You will not realize how much
you may gain by such practice until you actually
try it. I wish that you could hear the testimony
of some people who have acquired this art.
There is nothing more
important in personal influence than a good
suggestive tone. Think of the people whom you
know, and then remember what an influence their
voices have on you. Not only the quality of the
voice, but the tone.
You readily recognize the
difference between the tone of the hesitating,
timid, self-doubting person, and that of the
confident, self-reliant individual. There is a
subtle vibration about the tone of the latter that
causes one to feel confidence and respect, and
which exacts obedience in a quiet, calm way,
devoid of bluster or rant.
If you will but think a
moment, you will see that much depends upon the
tone. You will see that when you say to a person,
"You can!" the tone in which you say
"can!" goes a long way toward producing the
response.
And so it is with the
suggestive tone, no matter what it is made to
express. It always impresses upon one that the
speaker using it means what he says.
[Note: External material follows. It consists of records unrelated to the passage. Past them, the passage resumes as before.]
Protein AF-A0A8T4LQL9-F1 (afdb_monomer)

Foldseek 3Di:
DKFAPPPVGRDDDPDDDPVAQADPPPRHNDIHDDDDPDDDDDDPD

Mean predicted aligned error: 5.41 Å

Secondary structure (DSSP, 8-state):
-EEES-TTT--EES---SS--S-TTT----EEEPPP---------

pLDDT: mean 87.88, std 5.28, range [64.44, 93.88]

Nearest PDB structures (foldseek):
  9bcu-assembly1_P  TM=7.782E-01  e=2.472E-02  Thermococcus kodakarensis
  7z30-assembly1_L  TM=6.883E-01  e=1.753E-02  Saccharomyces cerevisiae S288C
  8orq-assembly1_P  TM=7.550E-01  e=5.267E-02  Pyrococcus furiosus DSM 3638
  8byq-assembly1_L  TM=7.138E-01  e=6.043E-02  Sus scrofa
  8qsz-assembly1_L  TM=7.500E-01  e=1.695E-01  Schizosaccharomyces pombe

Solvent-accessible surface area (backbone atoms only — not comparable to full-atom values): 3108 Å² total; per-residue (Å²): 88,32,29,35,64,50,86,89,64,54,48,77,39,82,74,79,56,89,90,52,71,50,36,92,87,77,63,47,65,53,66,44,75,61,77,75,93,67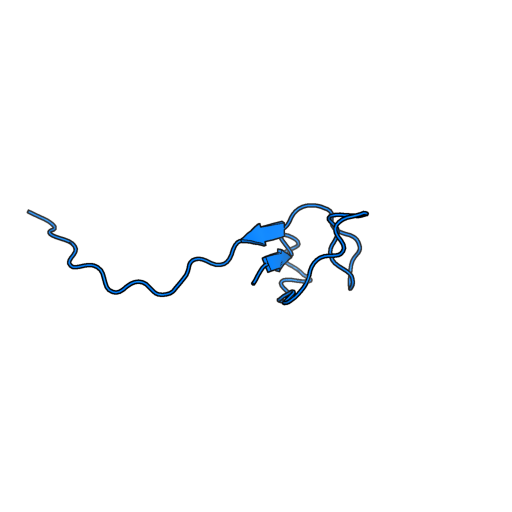,94,68,93,78,84,88,126

Radius of gyration: 14.07 Å; Cα contacts (8 Å, |Δi|>4): 57; chains: 1; bounding box: 25×22×42 Å

Structure (mmCIF, N/CA/C/O backbone):
data_AF-A0A8T4LQL9-F1
#
_entry.id   AF-A0A8T4LQL9-F1
#
loop_
_atom_site.group_PDB
_atom_site.id
_atom_site.type_symbol
_atom_site.label_atom_id
_atom_site.label_alt_id
_atom_site.label_comp_id
_atom_site.label_asym_id
_atom_site.label_entity_id
_atom_site.label_seq_id
_atom_site.pdbx_PDB_ins_code
_atom_site.Cartn_x
_atom_site.Cartn_y
_atom_site.Cartn_z
_atom_site.occupancy
_atom_site.B_iso_or_equiv
_atom_site.auth_seq_id
_atom_site.auth_comp_id
_atom_site.auth_asym_id
_atom_site.auth_atom_id
_atom_site.pdbx_PDB_model_num
ATOM 1 N N . MET A 1 1 ? -4.927 -3.523 -0.488 1.00 87.12 1 MET A N 1
ATOM 2 C CA . MET A 1 1 ? -4.450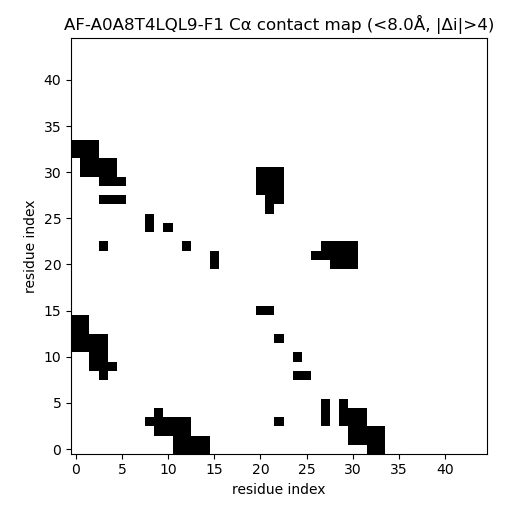 -2.184 -0.879 1.00 87.12 1 MET A CA 1
ATOM 3 C C . MET A 1 1 ? -3.099 -1.940 -0.228 1.00 87.12 1 MET A C 1
ATOM 5 O O . MET A 1 1 ? -2.933 -2.297 0.938 1.00 87.12 1 MET A O 1
ATOM 9 N N . TYR A 1 2 ? -2.138 -1.394 -0.964 1.00 91.31 2 TYR A N 1
ATOM 10 C CA . TYR A 1 2 ? -0.843 -0.980 -0.427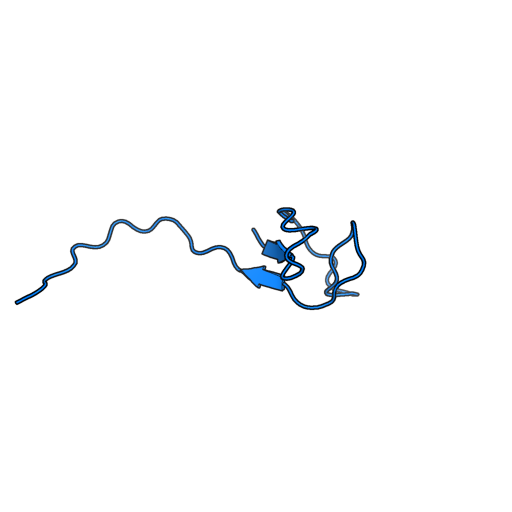 1.00 91.31 2 TYR A CA 1
ATOM 11 C C . TYR A 1 2 ? -0.739 0.541 -0.432 1.00 91.31 2 TYR A C 1
ATOM 13 O O . TYR A 1 2 ? -1.334 1.187 -1.283 1.00 91.31 2 TYR A O 1
ATOM 21 N N . VAL A 1 3 ? 0.027 1.115 0.487 1.00 93.44 3 VAL A N 1
ATOM 22 C CA . VAL A 1 3 ? 0.242 2.561 0.588 1.00 93.44 3 VAL A CA 1
ATOM 23 C C . VAL A 1 3 ? 1.734 2.842 0.538 1.00 93.44 3 VAL A C 1
ATOM 25 O O . VAL A 1 3 ? 2.519 2.193 1.231 1.00 93.44 3 VAL A O 1
ATOM 28 N N . CYS A 1 4 ? 2.142 3.803 -0.287 1.00 93.44 4 CYS A N 1
ATOM 29 C CA . CYS A 1 4 ? 3.541 4.215 -0.365 1.00 93.44 4 CYS A CA 1
ATOM 30 C C . CYS A 1 4 ? 4.024 4.805 0.970 1.00 93.44 4 CYS A C 1
ATOM 32 O O . CYS A 1 4 ? 3.374 5.693 1.523 1.00 93.44 4 CYS A O 1
ATOM 34 N N . SER A 1 5 ? 5.183 4.363 1.469 1.00 93.19 5 SER A N 1
ATOM 35 C CA . SER A 1 5 ? 5.735 4.871 2.734 1.00 93.19 5 SER A CA 1
ATOM 36 C C . SER A 1 5 ? 6.233 6.314 2.650 1.00 93.19 5 SER A C 1
ATOM 38 O O . SER A 1 5 ? 6.363 6.992 3.672 1.00 93.19 5 SER A O 1
ATOM 40 N N . ASN A 1 6 ? 6.518 6.800 1.437 1.00 93.88 6 ASN A N 1
ATOM 41 C CA . ASN A 1 6 ? 6.993 8.158 1.238 1.00 93.88 6 ASN A CA 1
ATOM 42 C C . ASN A 1 6 ? 5.900 9.151 1.651 1.00 93.88 6 ASN A C 1
ATOM 44 O O . ASN A 1 6 ? 4.844 9.225 1.017 1.00 93.88 6 ASN A O 1
ATOM 48 N N . LYS A 1 7 ? 6.197 9.961 2.675 1.00 89.62 7 LYS A N 1
ATOM 49 C CA . LYS A 1 7 ? 5.282 10.954 3.255 1.00 89.62 7 LYS A CA 1
ATOM 50 C C . LYS A 1 7 ? 4.727 11.950 2.233 1.00 89.62 7 LYS A C 1
ATOM 52 O O . LYS A 1 7 ? 3.607 12.409 2.425 1.00 89.62 7 LYS A O 1
ATOM 57 N N . LYS A 1 8 ? 5.484 12.261 1.173 1.00 93.25 8 LYS A N 1
ATOM 58 C CA . LYS A 1 8 ? 5.054 13.162 0.089 1.00 93.25 8 LYS A CA 1
ATOM 59 C C . LYS A 1 8 ? 4.159 12.473 -0.945 1.00 93.25 8 LYS A C 1
ATOM 61 O O . LYS A 1 8 ? 3.419 13.146 -1.646 1.00 93.25 8 LYS A O 1
ATOM 66 N N . CYS A 1 9 ? 4.253 11.148 -1.070 1.00 92.12 9 CYS A N 1
ATOM 67 C CA . CYS A 1 9 ? 3.483 10.387 -2.047 1.00 92.12 9 CYS A CA 1
ATOM 68 C C . CYS A 1 9 ? 2.188 9.860 -1.433 1.00 92.12 9 CYS A C 1
ATOM 70 O O . CYS A 1 9 ? 1.121 10.222 -1.910 1.00 92.12 9 CYS A O 1
ATOM 72 N N . LYS A 1 10 ? 2.286 8.990 -0.413 1.00 89.12 10 LYS A N 1
ATOM 73 C CA . LYS A 1 10 ? 1.162 8.331 0.286 1.00 89.12 10 LYS A CA 1
ATOM 74 C C . LYS A 1 10 ? 0.043 7.773 -0.612 1.00 89.12 10 LYS A C 1
ATOM 76 O O . LYS A 1 10 ? -1.049 7.502 -0.130 1.00 89.12 10 LYS A O 1
ATOM 81 N N . LYS A 1 11 ? 0.304 7.573 -1.907 1.00 91.69 11 LYS A N 1
ATOM 82 C CA . LYS A 1 11 ? -0.692 7.065 -2.846 1.00 91.69 11 LYS A CA 1
ATOM 83 C C . LYS A 1 11 ? -1.020 5.617 -2.532 1.00 91.69 11 LYS A C 1
ATOM 85 O O . LYS A 1 11 ? -0.136 4.826 -2.178 1.00 91.69 11 LYS A O 1
ATOM 90 N N . GLU A 1 12 ? -2.286 5.295 -2.723 1.00 91.81 12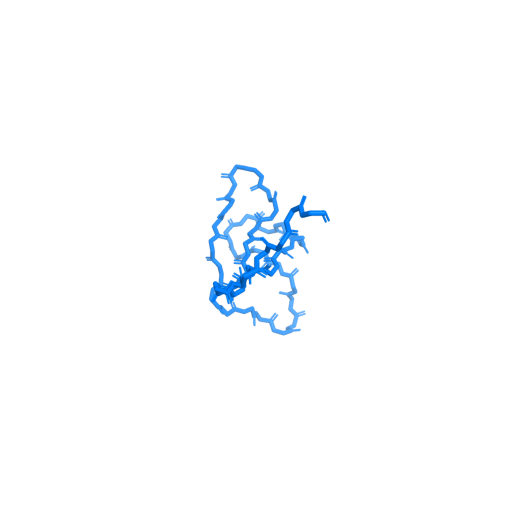 GLU A N 1
ATOM 91 C CA . GLU A 1 12 ? -2.805 3.947 -2.603 1.00 91.81 12 GLU A CA 1
ATOM 92 C C . GLU A 1 12 ? -2.572 3.178 -3.909 1.00 91.81 12 GLU A C 1
ATOM 94 O O . GLU A 1 12 ? -2.687 3.710 -5.013 1.00 91.81 12 GLU A O 1
ATOM 99 N N . ILE A 1 13 ? -2.192 1.914 -3.776 1.00 91.56 13 ILE A N 1
ATOM 100 C CA . ILE A 1 13 ? -1.819 1.020 -4.865 1.00 91.56 13 ILE A CA 1
ATOM 101 C C . ILE A 1 13 ? -2.691 -0.227 -4.728 1.00 91.56 13 ILE A C 1
ATOM 103 O O . ILE A 1 13 ? -2.545 -1.013 -3.784 1.00 91.56 13 ILE A O 1
ATOM 107 N N . ALA A 1 14 ? -3.622 -0.399 -5.665 1.00 88.06 14 ALA A N 1
ATOM 108 C CA . ALA A 1 14 ? -4.553 -1.526 -5.664 1.00 88.06 14 ALA A CA 1
ATOM 109 C C . ALA A 1 14 ? -3.874 -2.842 -6.079 1.00 88.06 14 ALA A C 1
ATOM 111 O O . ALA A 1 14 ? -4.132 -3.884 -5.479 1.00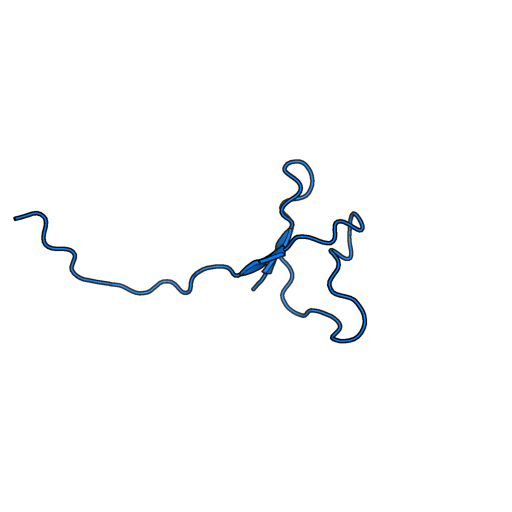 88.06 14 ALA A O 1
ATOM 112 N N . LYS A 1 15 ? -2.979 -2.784 -7.074 1.00 85.56 15 LYS A N 1
ATOM 113 C CA . LYS A 1 15 ? -2.251 -3.936 -7.620 1.00 85.56 15 LYS A CA 1
ATOM 114 C C . LYS A 1 15 ? -0.755 -3.633 -7.675 1.00 85.56 15 LYS A C 1
ATOM 116 O O . LYS A 1 15 ? -0.357 -2.584 -8.172 1.00 85.56 15 LYS A O 1
ATOM 121 N N . LEU A 1 16 ? 0.048 -4.551 -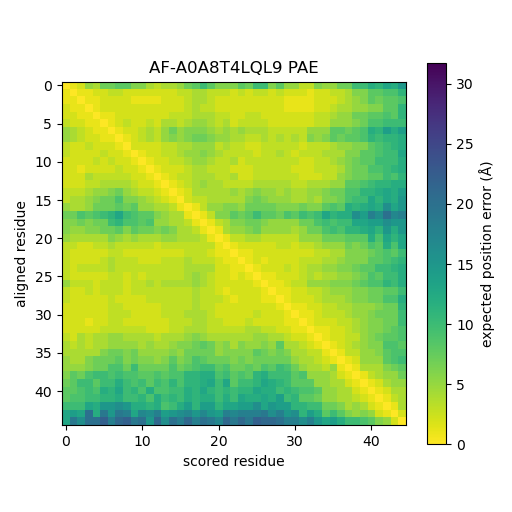7.147 1.00 83.06 16 LEU A N 1
ATOM 122 C CA . LEU A 1 16 ? 1.504 -4.529 -7.256 1.00 83.06 16 LEU A CA 1
ATOM 123 C C . LEU A 1 16 ? 1.935 -5.453 -8.387 1.00 83.06 16 LEU A C 1
ATOM 125 O O . LEU A 1 16 ? 1.403 -6.552 -8.517 1.00 83.06 16 LEU A O 1
ATOM 129 N N . ASP A 1 17 ? 2.909 -5.005 -9.173 1.00 80.56 17 ASP A N 1
ATOM 130 C CA . ASP A 1 17 ? 3.640 -5.896 -10.065 1.00 80.56 17 ASP A CA 1
ATOM 131 C C . ASP A 1 17 ? 4.511 -6.827 -9.206 1.00 80.56 17 ASP A C 1
ATOM 133 O O . ASP A 1 17 ? 5.258 -6.368 -8.338 1.00 80.56 17 ASP A O 1
ATOM 137 N N . THR A 1 18 ? 4.396 -8.137 -9.416 1.00 75.69 18 THR A N 1
ATOM 138 C CA . THR A 1 18 ? 5.140 -9.155 -8.661 1.00 75.69 18 THR A CA 1
ATOM 139 C C . THR A 1 18 ? 6.627 -9.165 -9.000 1.00 75.69 18 THR A C 1
ATOM 141 O O . THR A 1 18 ? 7.420 -9.666 -8.206 1.00 75.69 18 THR A O 1
ATOM 144 N N . LYS A 1 19 ? 7.028 -8.584 -10.140 1.00 82.31 19 LYS A N 1
ATOM 145 C CA . LYS A 1 19 ? 8.442 -8.472 -10.530 1.00 82.31 19 LYS A CA 1
ATOM 146 C C . LYS A 1 19 ? 9.174 -7.358 -9.787 1.00 82.31 19 LYS A C 1
ATOM 148 O O . LYS A 1 19 ? 10.367 -7.483 -9.523 1.00 82.31 19 LYS A O 1
ATOM 153 N N . PHE A 1 20 ? 8.480 -6.269 -9.446 1.00 81.75 20 PHE A N 1
ATOM 154 C CA . PHE A 1 20 ? 9.088 -5.107 -8.799 1.00 81.75 20 PHE A CA 1
ATOM 155 C C . PHE A 1 20 ? 8.180 -4.521 -7.720 1.00 81.75 20 PHE A C 1
ATOM 157 O O . PHE A 1 20 ? 7.237 -3.780 -8.003 1.00 81.75 20 PHE A O 1
ATOM 164 N N . THR A 1 21 ? 8.544 -4.747 -6.460 1.00 84.19 21 THR A N 1
ATOM 165 C CA . THR A 1 21 ? 7.848 -4.165 -5.308 1.00 84.19 21 THR A CA 1
ATOM 166 C C . THR A 1 21 ? 8.231 -2.691 -5.130 1.00 84.19 21 THR A C 1
ATOM 168 O O . THR A 1 21 ? 9.084 -2.337 -4.316 1.00 84.19 21 THR A O 1
ATOM 171 N N . ARG A 1 22 ? 7.633 -1.804 -5.935 1.00 89.50 22 ARG A N 1
ATOM 172 C CA . ARG A 1 22 ? 7.850 -0.348 -5.873 1.00 89.50 22 ARG A CA 1
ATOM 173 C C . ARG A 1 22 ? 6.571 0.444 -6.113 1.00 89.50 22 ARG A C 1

And
that is why many public men practice year after
year in mastering this instrument of
influence--the suggestive tone.
Again would I refer you to the
example of the actor--see how he manages to throw
feeling into his tone. And you may do
likewise, if you will but practice in earnest, and
throw your mind into the work. Think of
the thing you wish to express--visualize it-- and
then act it out in your tone.
You will be surprised at the
rapid progress that you will make. Remember
always, though, the tone is but the instrument of
expression of the mind back of it.
Many people make the mistake
of "speaking with the muscles instead of with
their nerves," as one writer has expressed it. In
other words, they seem to throw muscular force
into their tones, instead of nervous energy, and
in so doing they make a great mistake, for the
former has a dull, non-penetrating effect, whereas
the latter vibrates subtly and reaches the feeling
part of one's mind. Feel, feel, feel, when
you wish to speak impressively, and your tones
will reflect the same, and induce a corresponding
feeling in others.
The voice is a mighty
indicator of the mental state within. Excepting
the eye, no outward form of expression of
character responds so quickly and fully to the
inner mental state as the voice.
The voice and eye are the two
principal outward avenues of expression of the
mental states within, and both register the subtle
changes and degrees of the inner state. If you
will stop to think for a moment and consider the
different voices of the people you know, you will
see that in nearly every case the voice gives one
a clue to the character or prevailing mental
states of the speaker.
Not alone the quality of the
voice but the tone. Every reader knows the
difference between the tones of the hesitating,
timid, self-doubting person, and that of the
confident, self-reliant individual. In the tone of
the latter there is noticeable that peculiar
something that denotes power and authority, and
inspires attention, interest and respect, without
need of vulgar self-assertion or blustering
speech. Let us listen to the tones of our dynamic
individual.
First, it is under the control
of his will. It is loud or soft, as he wills it to
be-- it never runs away from him. If the person to
whom he is talking raises his voice to a strident
pitch, our individual does not follow suit. On the
contrary he puts a little more force into his
tone, but keeps the pitch the same, and before
long, by his will, in his evenly pitched tone, he
will actually force down the pitch of the other to
a normal degree.
I have seen many instances of
this fact, and have noticed that the temper of the
other person is toned down in accord with his
decreasing pitch of voice. A calm, even positive
tone, in which the will is apparent in
self-control and in forceful effect, will master
the tones of others pitched in a fiercer key; and
in the mastery of the voice of the other you will
often effect a mastery of his will. By making
captive the outer expression you often capture the
inner man.
There are two very good
reasons for one studying the voice of the dynamic
individual, as follows:
(1) Because it is by his voice
that he manages to make some of the most powerful
suggestions upon others; and
(2) because by the expression
in his voice, or rather the inner impulse causing
the vocal expression, he causes to flow out strong
mentative currents which affect and influence the
other person. So in its inner, and outer, aspects
the cultivation of the voice is quite desirable.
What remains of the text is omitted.